# java moss



## jp80911 (Apr 3, 2008)

my java moss is either turning brown or it got bunch brown hair/moss like algae growing on them.

i have 60W of light right on top of it. other plants in the tank are doing great....

also have some in 10g with some light that comes with the tank (probable around 20W the most) and they are doing great.

whats wrong?


----------



## CLUSTER ONE (Aug 2, 2006)

jp80911 said:


> my java moss is either turning brown or it got bunch brown hair/moss like algae growing on them.
> 
> i have 60W of light right on top of it. other plants in the tank are doing great....
> 
> ...


I would first try gettting any debris or algae off of it to see if it is actually brown. What size tank do you have. I dont know how tall your tank is, but java moss is pretty low light and doesnt need 60W of light "right over it". I would break half off then move it into a lower light area.


----------



## jp80911 (Apr 3, 2008)

sean-820 said:


> my java moss is either turning brown or it got bunch brown hair/moss like algae growing on them.
> 
> i have 60W of light right on top of it. other plants in the tank are doing great....
> 
> ...


I would first try gettting any debris or algae off of it to see if it is actually brown.
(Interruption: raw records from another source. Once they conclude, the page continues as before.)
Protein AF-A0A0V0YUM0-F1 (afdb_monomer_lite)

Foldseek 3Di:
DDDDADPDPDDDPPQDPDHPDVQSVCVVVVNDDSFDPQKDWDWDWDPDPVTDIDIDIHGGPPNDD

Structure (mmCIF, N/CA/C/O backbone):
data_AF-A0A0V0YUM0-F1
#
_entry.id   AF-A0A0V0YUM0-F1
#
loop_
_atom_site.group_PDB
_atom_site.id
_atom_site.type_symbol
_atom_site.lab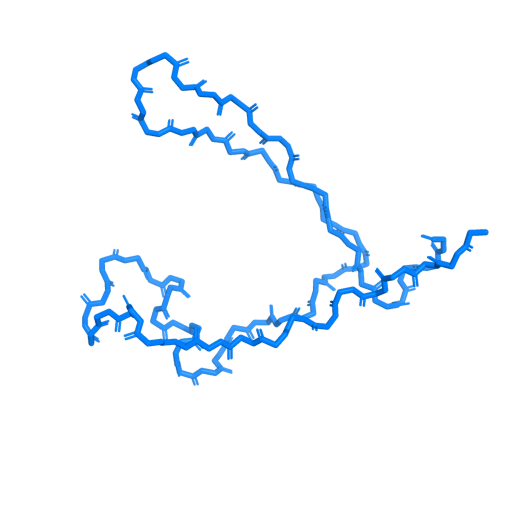el_atom_id
_atom_site.label_alt_id
_atom_site.label_comp_id
_atom_site.label_asym_id
_atom_site.label_entity_id
_atom_site.label_seq_id
_atom_site.pdbx_PDB_ins_code
_atom_site.Cartn_x
_atom_site.Cartn_y
_atom_site.Cartn_z
_atom_site.occupancy
_atom_site.B_iso_or_equiv
_atom_site.auth_seq_id
_atom_site.auth_comp_id
_atom_site.auth_asym_id
_atom_site.auth_atom_id
_atom_site.pdbx_PDB_model_num
ATOM 1 N N . MET A 1 1 ? -21.999 -4.160 10.861 1.00 43.22 1 MET A N 1
ATOM 2 C CA . MET A 1 1 ? -20.802 -4.245 9.991 1.00 43.22 1 MET A CA 1
ATOM 3 C C . MET A 1 1 ? -19.658 -4.819 10.809 1.00 43.22 1 MET A C 1
ATOM 5 O O . MET A 1 1 ? -19.419 -4.305 11.891 1.00 43.22 1 MET A O 1
ATOM 9 N N . ALA A 1 2 ? -19.000 -5.884 10.346 1.00 48.00 2 ALA A N 1
ATOM 10 C CA . ALA A 1 2 ? -17.806 -6.423 11.000 1.00 48.00 2 ALA A CA 1
ATOM 11 C C . ALA A 1 2 ? -16.556 -5.786 10.376 1.00 48.00 2 ALA A C 1
ATOM 13 O O . ALA A 1 2 ? -16.396 -5.823 9.153 1.00 48.00 2 ALA A O 1
ATOM 14 N N . LEU A 1 3 ? -15.700 -5.186 11.204 1.00 51.69 3 LEU A N 1
ATOM 15 C CA . LEU A 1 3 ? -14.423 -4.618 10.781 1.00 51.69 3 LEU A CA 1
ATOM 16 C C . LEU A 1 3 ? -13.490 -5.764 10.365 1.00 51.69 3 LEU A C 1
ATOM 18 O O . LEU A 1 3 ? -13.039 -6.540 11.204 1.00 51.69 3 LEU A O 1
ATOM 22 N N . ARG A 1 4 ? -13.223 -5.902 9.062 1.00 54.34 4 ARG A N 1
ATOM 23 C CA . ARG A 1 4 ? -12.221 -6.851 8.562 1.00 54.34 4 ARG A CA 1
ATOM 24 C C . ARG A 1 4 ? -10.840 -6.239 8.772 1.00 54.34 4 ARG A C 1
ATOM 26 O O . ARG A 1 4 ? -10.421 -5.380 8.002 1.00 54.34 4 ARG A O 1
ATOM 33 N N . ILE A 1 5 ? -10.154 -6.665 9.827 1.00 56.34 5 ILE A N 1
ATOM 34 C CA . ILE A 1 5 ? -8.739 -6.350 10.021 1.00 56.34 5 ILE A CA 1
ATOM 35 C C . ILE A 1 5 ? -7.970 -7.121 8.949 1.00 56.34 5 ILE A C 1
ATOM 37 O O . ILE A 1 5 ? -8.058 -8.346 8.874 1.00 56.34 5 ILE A O 1
ATOM 41 N N . ALA A 1 6 ? -7.255 -6.404 8.086 1.00 57.59 6 ALA A N 1
ATOM 42 C CA . ALA A 1 6 ? -6.395 -7.030 7.098 1.00 57.59 6 ALA A CA 1
ATOM 43 C C . ALA A 1 6 ? -5.156 -7.586 7.813 1.00 57.59 6 ALA A C 1
ATOM 45 O O . ALA A 1 6 ? -4.220 -6.846 8.104 1.00 57.59 6 ALA A O 1
ATOM 46 N N . THR A 1 7 ? -5.155 -8.883 8.110 1.00 62.94 7 THR A N 1
ATOM 47 C CA . THR A 1 7 ? -3.927 -9.656 8.310 1.00 62.94 7 THR A CA 1
ATOM 48 C C . THR A 1 7 ? -3.529 -10.216 6.946 1.00 62.94 7 THR A C 1
ATOM 50 O O . THR A 1 7 ? -4.066 -11.239 6.518 1.00 62.94 7 THR A O 1
ATOM 53 N N . PRO A 1 8 ? -2.669 -9.523 6.178 1.00 69.00 8 PRO A N 1
ATOM 54 C CA . PRO A 1 8 ? -2.313 -10.006 4.856 1.00 69.00 8 PRO A CA 1
ATOM 55 C C . PRO A 1 8 ? -1.540 -11.323 4.996 1.00 69.00 8 PRO A C 1
ATOM 57 O O . PRO A 1 8 ? -0.484 -11.371 5.623 1.00 69.00 8 PRO A O 1
ATOM 60 N N . LEU A 1 9 ? -2.069 -12.392 4.405 1.00 71.75 9 LEU A N 1
ATOM 61 C CA . LEU A 1 9 ? -1.292 -13.588 4.093 1.00 71.75 9 LEU A CA 1
ATOM 62 C C . LEU A 1 9 ? -0.478 -13.259 2.845 1.00 71.75 9 LEU A C 1
ATOM 64 O O . LEU A 1 9 ? -1.051 -13.022 1.781 1.00 71.75 9 LEU A O 1
ATOM 68 N N . ILE A 1 10 ? 0.841 -13.166 2.990 1.00 75.12 10 ILE A N 1
ATOM 69 C CA . ILE A 1 10 ? 1.723 -12.719 1.914 1.00 75.12 10 ILE A CA 1
ATOM 70 C C . ILE A 1 10 ? 2.522 -13.905 1.388 1.00 75.12 10 ILE A C 1
ATOM 72 O O . ILE A 1 10 ? 3.157 -14.622 2.156 1.00 75.12 10 ILE A O 1
ATOM 76 N N . TYR A 1 11 ? 2.484 -14.089 0.072 1.00 76.50 11 TYR A N 1
ATOM 77 C CA . TYR A 1 11 ? 3.243 -15.104 -0.644 1.00 76.50 11 TYR A CA 1
ATOM 78 C C . TYR A 1 11 ? 4.091 -14.432 -1.730 1.00 76.50 11 TYR A C 1
ATOM 80 O O . TYR A 1 11 ? 3.651 -13.459 -2.345 1.00 76.50 11 TYR A O 1
ATOM 88 N N . HIS A 1 12 ? 5.323 -14.901 -1.929 1.00 75.81 12 HIS A N 1
ATOM 89 C CA . HIS A 1 12 ? 6.367 -14.177 -2.671 1.00 75.81 12 HIS A CA 1
ATOM 90 C C . HIS A 1 12 ? 6.863 -14.904 -3.924 1.00 75.81 12 HIS A C 1
ATOM 92 O O . HIS A 1 12 ? 8.038 -14.807 -4.253 1.00 75.81 12 HIS A O 1
ATOM 98 N N . ASN A 1 13 ? 5.989 -15.617 -4.635 1.00 72.69 13 ASN A N 1
ATOM 99 C CA . ASN A 1 13 ? 6.398 -16.398 -5.808 1.00 72.69 13 ASN A CA 1
ATOM 100 C C . ASN A 1 13 ? 7.069 -15.586 -6.929 1.00 72.69 13 ASN A C 1
ATOM 102 O O . ASN A 1 13 ? 7.940 -16.119 -7.604 1.00 72.69 13 ASN A O 1
ATOM 106 N N . ASP A 1 14 ? 6.674 -14.324 -7.118 1.00 82.94 14 ASP A N 1
ATOM 107 C CA . ASP A 1 14 ? 7.069 -13.530 -8.292 1.00 82.94 14 ASP A CA 1
ATOM 108 C C . ASP A 1 14 ? 8.059 -12.396 -7.962 1.00 82.94 14 ASP A C 1
ATOM 110 O O . ASP A 1 14 ? 8.250 -11.478 -8.763 1.00 82.94 14 ASP A O 1
ATOM 114 N N . ILE A 1 15 ? 8.662 -12.395 -6.765 1.00 85.06 15 ILE A N 1
ATOM 115 C CA . ILE A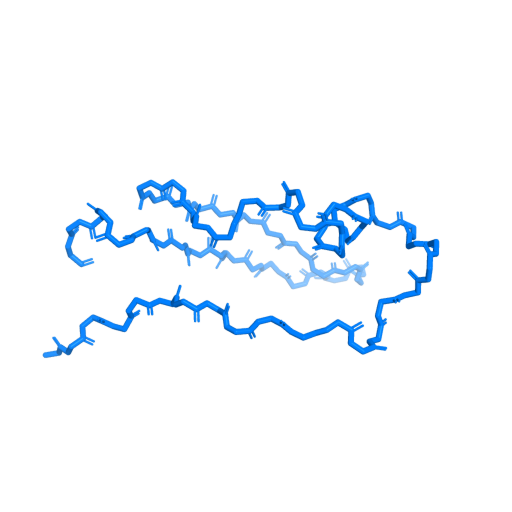 1 15 ? 9.686 -11.399 -6.419 1.00 85.06 15 ILE A CA 1
ATOM 116 C C . ILE A 1 15 ? 11.046 -11.929 -6.896 1.00 85.06 15 ILE A C 1
ATOM 118 O O . ILE A 1 15 ? 11.470 -12.974 -6.410 1.00 85.06 15 ILE A O 1
ATOM 122 N N . PRO A 1 16 ? 11.742 -11.236 -7.818 1.00 85.50 16 PRO A N 1
ATOM 123 C CA . PRO A 1 16 ? 13.068 -11.659 -8.258 1.00 85.50 16 PRO A CA 1
ATOM 12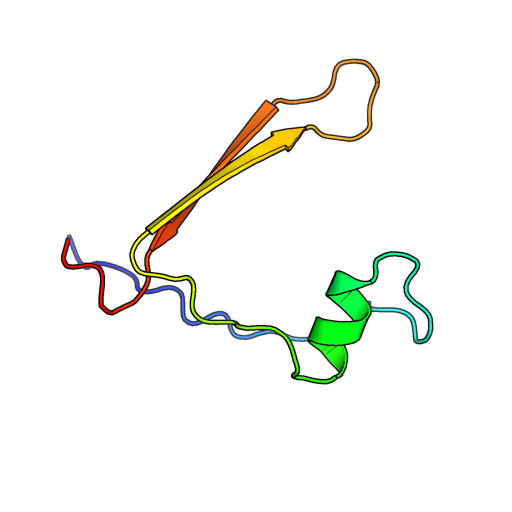4 C C . PRO A 1 16 ? 14.090 -11.525 -7.121 1.00 85.50 16 PRO A C 1
ATOM 126 O O . PRO A 1 16 ? 13.932 -10.659 -6.260 1.00 85.50 16 PRO A O 1
ATOM 129 N N . ASP A 1 17 ? 15.163 -12.322 -7.162 1.00 82.06 17 ASP A N 1
ATOM 130 C CA . ASP A 1 17 ? 16.217 -12.343 -6.129 1.00 82.06 17 ASP A CA 1
ATOM 131 C C . ASP A 1 17 ? 16.883 -10.974 -5.906 1.00 82.06 17 ASP A C 1
ATOM 133 O O . ASP A 1 17 ? 17.236 -10.617 -4.779 1.00 82.06 17 ASP A O 1
ATOM 137 N N . ASP A 1 18 ? 17.015 -10.180 -6.974 1.00 83.69 18 ASP A N 1
ATOM 138 C CA . ASP A 1 18 ? 17.513 -8.804 -6.920 1.00 83.69 18 ASP A CA 1
ATOM 139 C C . ASP A 1 18 ? 16.446 -7.808 -7.405 1.00 83.69 18 ASP A C 1
ATOM 141 O O . ASP A 1 18 ? 16.429 -7.384 -8.567 1.00 83.69 18 ASP A O 1
ATOM 145 N N . PRO A 1 19 ? 15.478 -7.451 -6.545 1.00 85.31 19 PRO A N 1
ATOM 146 C CA . PRO A 1 19 ? 14.405 -6.569 -6.947 1.00 85.31 19 PRO A CA 1
ATOM 147 C C . PRO A 1 19 ? 14.901 -5.121 -6.984 1.00 85.31 19 PRO A C 1
ATOM 149 O O . PRO A 1 19 ? 15.329 -4.563 -5.975 1.00 85.31 19 PRO A O 1
ATOM 152 N N . ALA A 1 20 ? 14.684 -4.442 -8.114 1.00 87.31 20 ALA A N 1
ATOM 153 C CA . ALA A 1 20 ? 14.980 -3.012 -8.285 1.00 87.31 20 ALA A CA 1
ATOM 154 C C . ALA A 1 20 ? 14.260 -2.088 -7.274 1.00 87.31 20 ALA A C 1
ATOM 156 O O . ALA A 1 20 ? 14.567 -0.902 -7.165 1.00 87.31 20 ALA A O 1
ATOM 157 N N . ARG A 1 21 ? 13.267 -2.612 -6.543 1.00 88.56 21 ARG A N 1
ATOM 158 C CA . ARG A 1 21 ? 12.493 -1.901 -5.522 1.00 88.56 21 ARG A CA 1
ATOM 159 C C . ARG A 1 21 ? 12.965 -2.328 -4.125 1.00 88.56 21 ARG A C 1
ATOM 161 O O . ARG A 1 21 ? 12.611 -3.424 -3.687 1.00 88.56 21 ARG A O 1
ATOM 168 N N . PRO A 1 22 ? 13.674 -1.468 -3.369 1.00 88.06 22 PRO A N 1
ATOM 169 C CA . PRO A 1 22 ? 14.256 -1.832 -2.072 1.00 88.06 22 PRO A CA 1
ATOM 170 C C . PRO A 1 22 ? 13.244 -2.346 -1.039 1.00 88.06 22 PRO A C 1
ATOM 172 O O . PRO A 1 22 ? 13.571 -3.162 -0.180 1.00 88.06 22 PRO A O 1
ATOM 175 N N . ASN A 1 23 ? 11.995 -1.885 -1.114 1.00 87.06 23 ASN A N 1
ATOM 176 C CA . ASN A 1 23 ? 10.921 -2.341 -0.236 1.00 87.06 23 ASN A CA 1
ATOM 177 C C . ASN A 1 23 ? 10.501 -3.796 -0.505 1.00 87.06 23 ASN A C 1
ATOM 179 O O . ASN A 1 23 ? 10.040 -4.448 0.425 1.00 87.06 23 ASN A O 1
ATOM 183 N N . LEU A 1 24 ? 10.679 -4.314 -1.727 1.00 88.38 24 LEU A N 1
ATOM 184 C CA . LEU A 1 24 ? 10.439 -5.730 -2.027 1.00 88.38 24 LEU A CA 1
ATOM 185 C C . LEU A 1 24 ? 11.523 -6.615 -1.408 1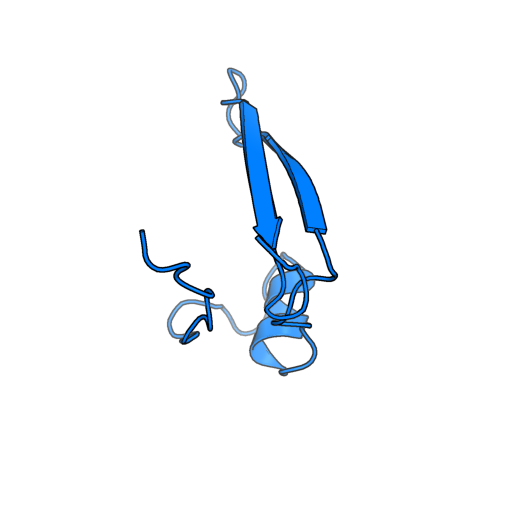.00 88.38 24 LEU A C 1
ATOM 187 O O . LEU A 1 24 ? 11.191 -7.645 -0.834 1.00 88.38 24 LEU A O 1
ATOM 191 N N . LYS A 1 25 ? 12.787 -6.170 -1.420 1.00 88.38 25 LYS A N 1
ATOM 192 C CA . LYS A 1 25 ? 13.891 -6.874 -0.746 1.00 88.38 25 LYS A CA 1
ATOM 193 C C . LYS A 1 25 ? 13.648 -7.014 0.761 1.00 88.38 25 LYS A C 1
ATOM 195 O O . LYS A 1 25 ? 13.768 -8.094 1.323 1.00 88.38 25 LYS A O 1
ATOM 200 N N . LYS A 1 26 ? 13.220 -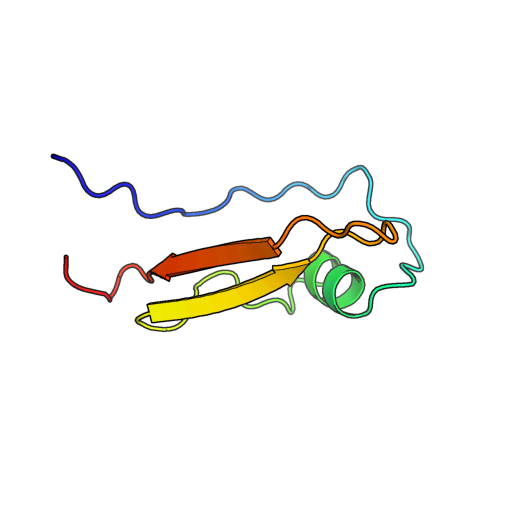5.931 1.416 1.00 88.56 26 LYS A N 1
ATOM 201 C CA . LYS A 1 26 ? 12.847 -5.967 2.843 1.00 88.56 26 LYS A CA 1
ATOM 202 C C . LYS A 1 26 ? 11.656 -6.880 3.117 1.00 88.56 26 LYS A C 1
ATOM 204 O O . LYS A 1 26 ? 11.560 -7.461 4.191 1.00 88.56 26 LYS A O 1
ATOM 209 N N . LEU A 1 27 ? 10.731 -6.969 2.166 1.00 86.00 27 LEU A N 1
ATOM 210 C CA . LEU A 1 27 ? 9.553 -7.812 2.288 1.00 86.00 27 LEU A CA 1
ATOM 211 C C . LEU A 1 27 ? 9.927 -9.302 2.246 1.00 86.00 27 LEU A C 1
ATOM 213 O O . LEU A 1 27 ? 9.536 -10.018 3.161 1.00 86.00 27 LEU A O 1
ATOM 217 N N . VAL A 1 28 ? 10.746 -9.736 1.278 1.00 86.31 28 VAL A N 1
ATOM 218 C CA . VAL A 1 28 ? 11.212 -11.138 1.197 1.00 86.31 28 VAL A CA 1
ATOM 219 C C . VAL A 1 28 ? 12.109 -11.539 2.368 1.00 86.31 28 VAL A C 1
ATOM 221 O O . VAL A 1 28 ? 12.028 -12.670 2.833 1.00 86.31 28 VAL A O 1
ATOM 224 N N . ASN A 1 29 ? 12.894 -10.603 2.909 1.00 87.75 29 ASN A N 1
ATOM 225 C CA . ASN A 1 29 ? 13.736 -10.841 4.086 1.00 87.75 29 ASN A CA 1
ATOM 226 C C . ASN A 1 29 ? 12.951 -10.881 5.415 1.00 87.75 29 ASN A C 1
ATOM 228 O O . ASN A 1 29 ? 13.550 -11.069 6.470 1.00 87.75 29 ASN A O 1
ATOM 232 N N . GLY A 1 30 ? 11.633 -10.648 5.406 1.00 85.44 30 GLY A N 1
ATOM 233 C CA . GLY A 1 30 ? 10.827 -10.573 6.631 1.00 85.44 30 GLY A CA 1
ATOM 234 C C . GLY A 1 30 ? 11.073 -9.315 7.479 1.00 85.44 30 GLY A C 1
ATOM 235 O O . GLY A 1 30 ? 10.623 -9.232 8.618 1.00 85.44 30 GLY A O 1
ATOM 236 N N . GLU A 1 31 ? 11.755 -8.308 6.934 1.00 88.88 31 GLU A N 1
ATOM 237 C CA . GLU A 1 31 ? 12.080 -7.047 7.616 1.00 88.88 31 GLU A CA 1
ATOM 238 C C . GLU A 1 31 ? 10.961 -5.997 7.487 1.00 88.88 31 GLU A C 1
ATOM 240 O O . GLU A 1 31 ? 11.000 -4.931 8.112 1.00 88.88 31 GLU A O 1
ATOM 245 N N . SER A 1 32 ? 9.961 -6.258 6.641 1.00 85.56 32 SER A N 1
ATOM 246 C CA . SER A 1 32 ? 8.846 -5.341 6.417 1.00 85.56 32 SER A CA 1
ATOM 247 C C . SER A 1 32 ? 7.849 -5.363 7.577 1.00 85.56 32 SER A C 1
ATOM 249 O O . SER A 1 32 ? 7.388 -6.417 8.013 1.00 85.56 32 SER A O 1
ATOM 251 N N . ARG A 1 33 ? 7.436 -4.179 8.046 1.00 79.56 33 ARG A N 1
ATOM 252 C CA . ARG A 1 33 ? 6.338 -4.060 9.013 1.00 79.56 33 ARG A CA 1
ATOM 253 C C . ARG A 1 33 ? 5.011 -4.317 8.307 1.00 79.56 33 ARG A C 1
ATOM 255 O O . ARG A 1 33 ? 4.551 -3.484 7.531 1.00 79.56 33 ARG A O 1
ATOM 262 N N . LEU A 1 34 ? 4.398 -5.460 8.600 1.00 76.69 34 LEU A N 1
ATOM 263 C CA . LEU A 1 34 ? 3.124 -5.865 7.994 1.00 76.69 34 LEU A CA 1
ATOM 264 C C . LEU A 1 34 ? 1.905 -5.266 8.699 1.00 76.69 34 LEU A C 1
ATOM 266 O O . LEU A 1 34 ? 0.826 -5.184 8.118 1.00 76.69 34 LEU A O 1
ATOM 270 N N . THR A 1 35 ? 2.076 -4.814 9.940 1.00 75.38 35 THR A N 1
ATOM 271 C CA . THR A 1 35 ? 1.053 -4.074 10.671 1.00 75.38 35 THR A CA 1
ATOM 272 C C . THR A 1 35 ? 1.247 -2.573 10.441 1.00 75.38 35 THR A C 1
ATOM 274 O O . THR A 1 35 ? 2.287 -2.019 10.818 1.00 75.38 35 THR A O 1
ATOM 277 N N . PRO A 1 36 ? 0.279 -1.879 9.814 1.00 71.19 36 PRO A N 1
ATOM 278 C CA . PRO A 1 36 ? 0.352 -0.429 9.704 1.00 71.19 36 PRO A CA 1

What size tank do you have. I dont know how tall your tank is, but java moss is pretty low light and doesnt need 60W of light "right over it". I would break half off then move it into a lower light area.
[/quote]

that must be why.
the tank is 21" tall but it's on top of a piece of drft wood so only few inches from the light. I'll break it off and move it to an other section


----------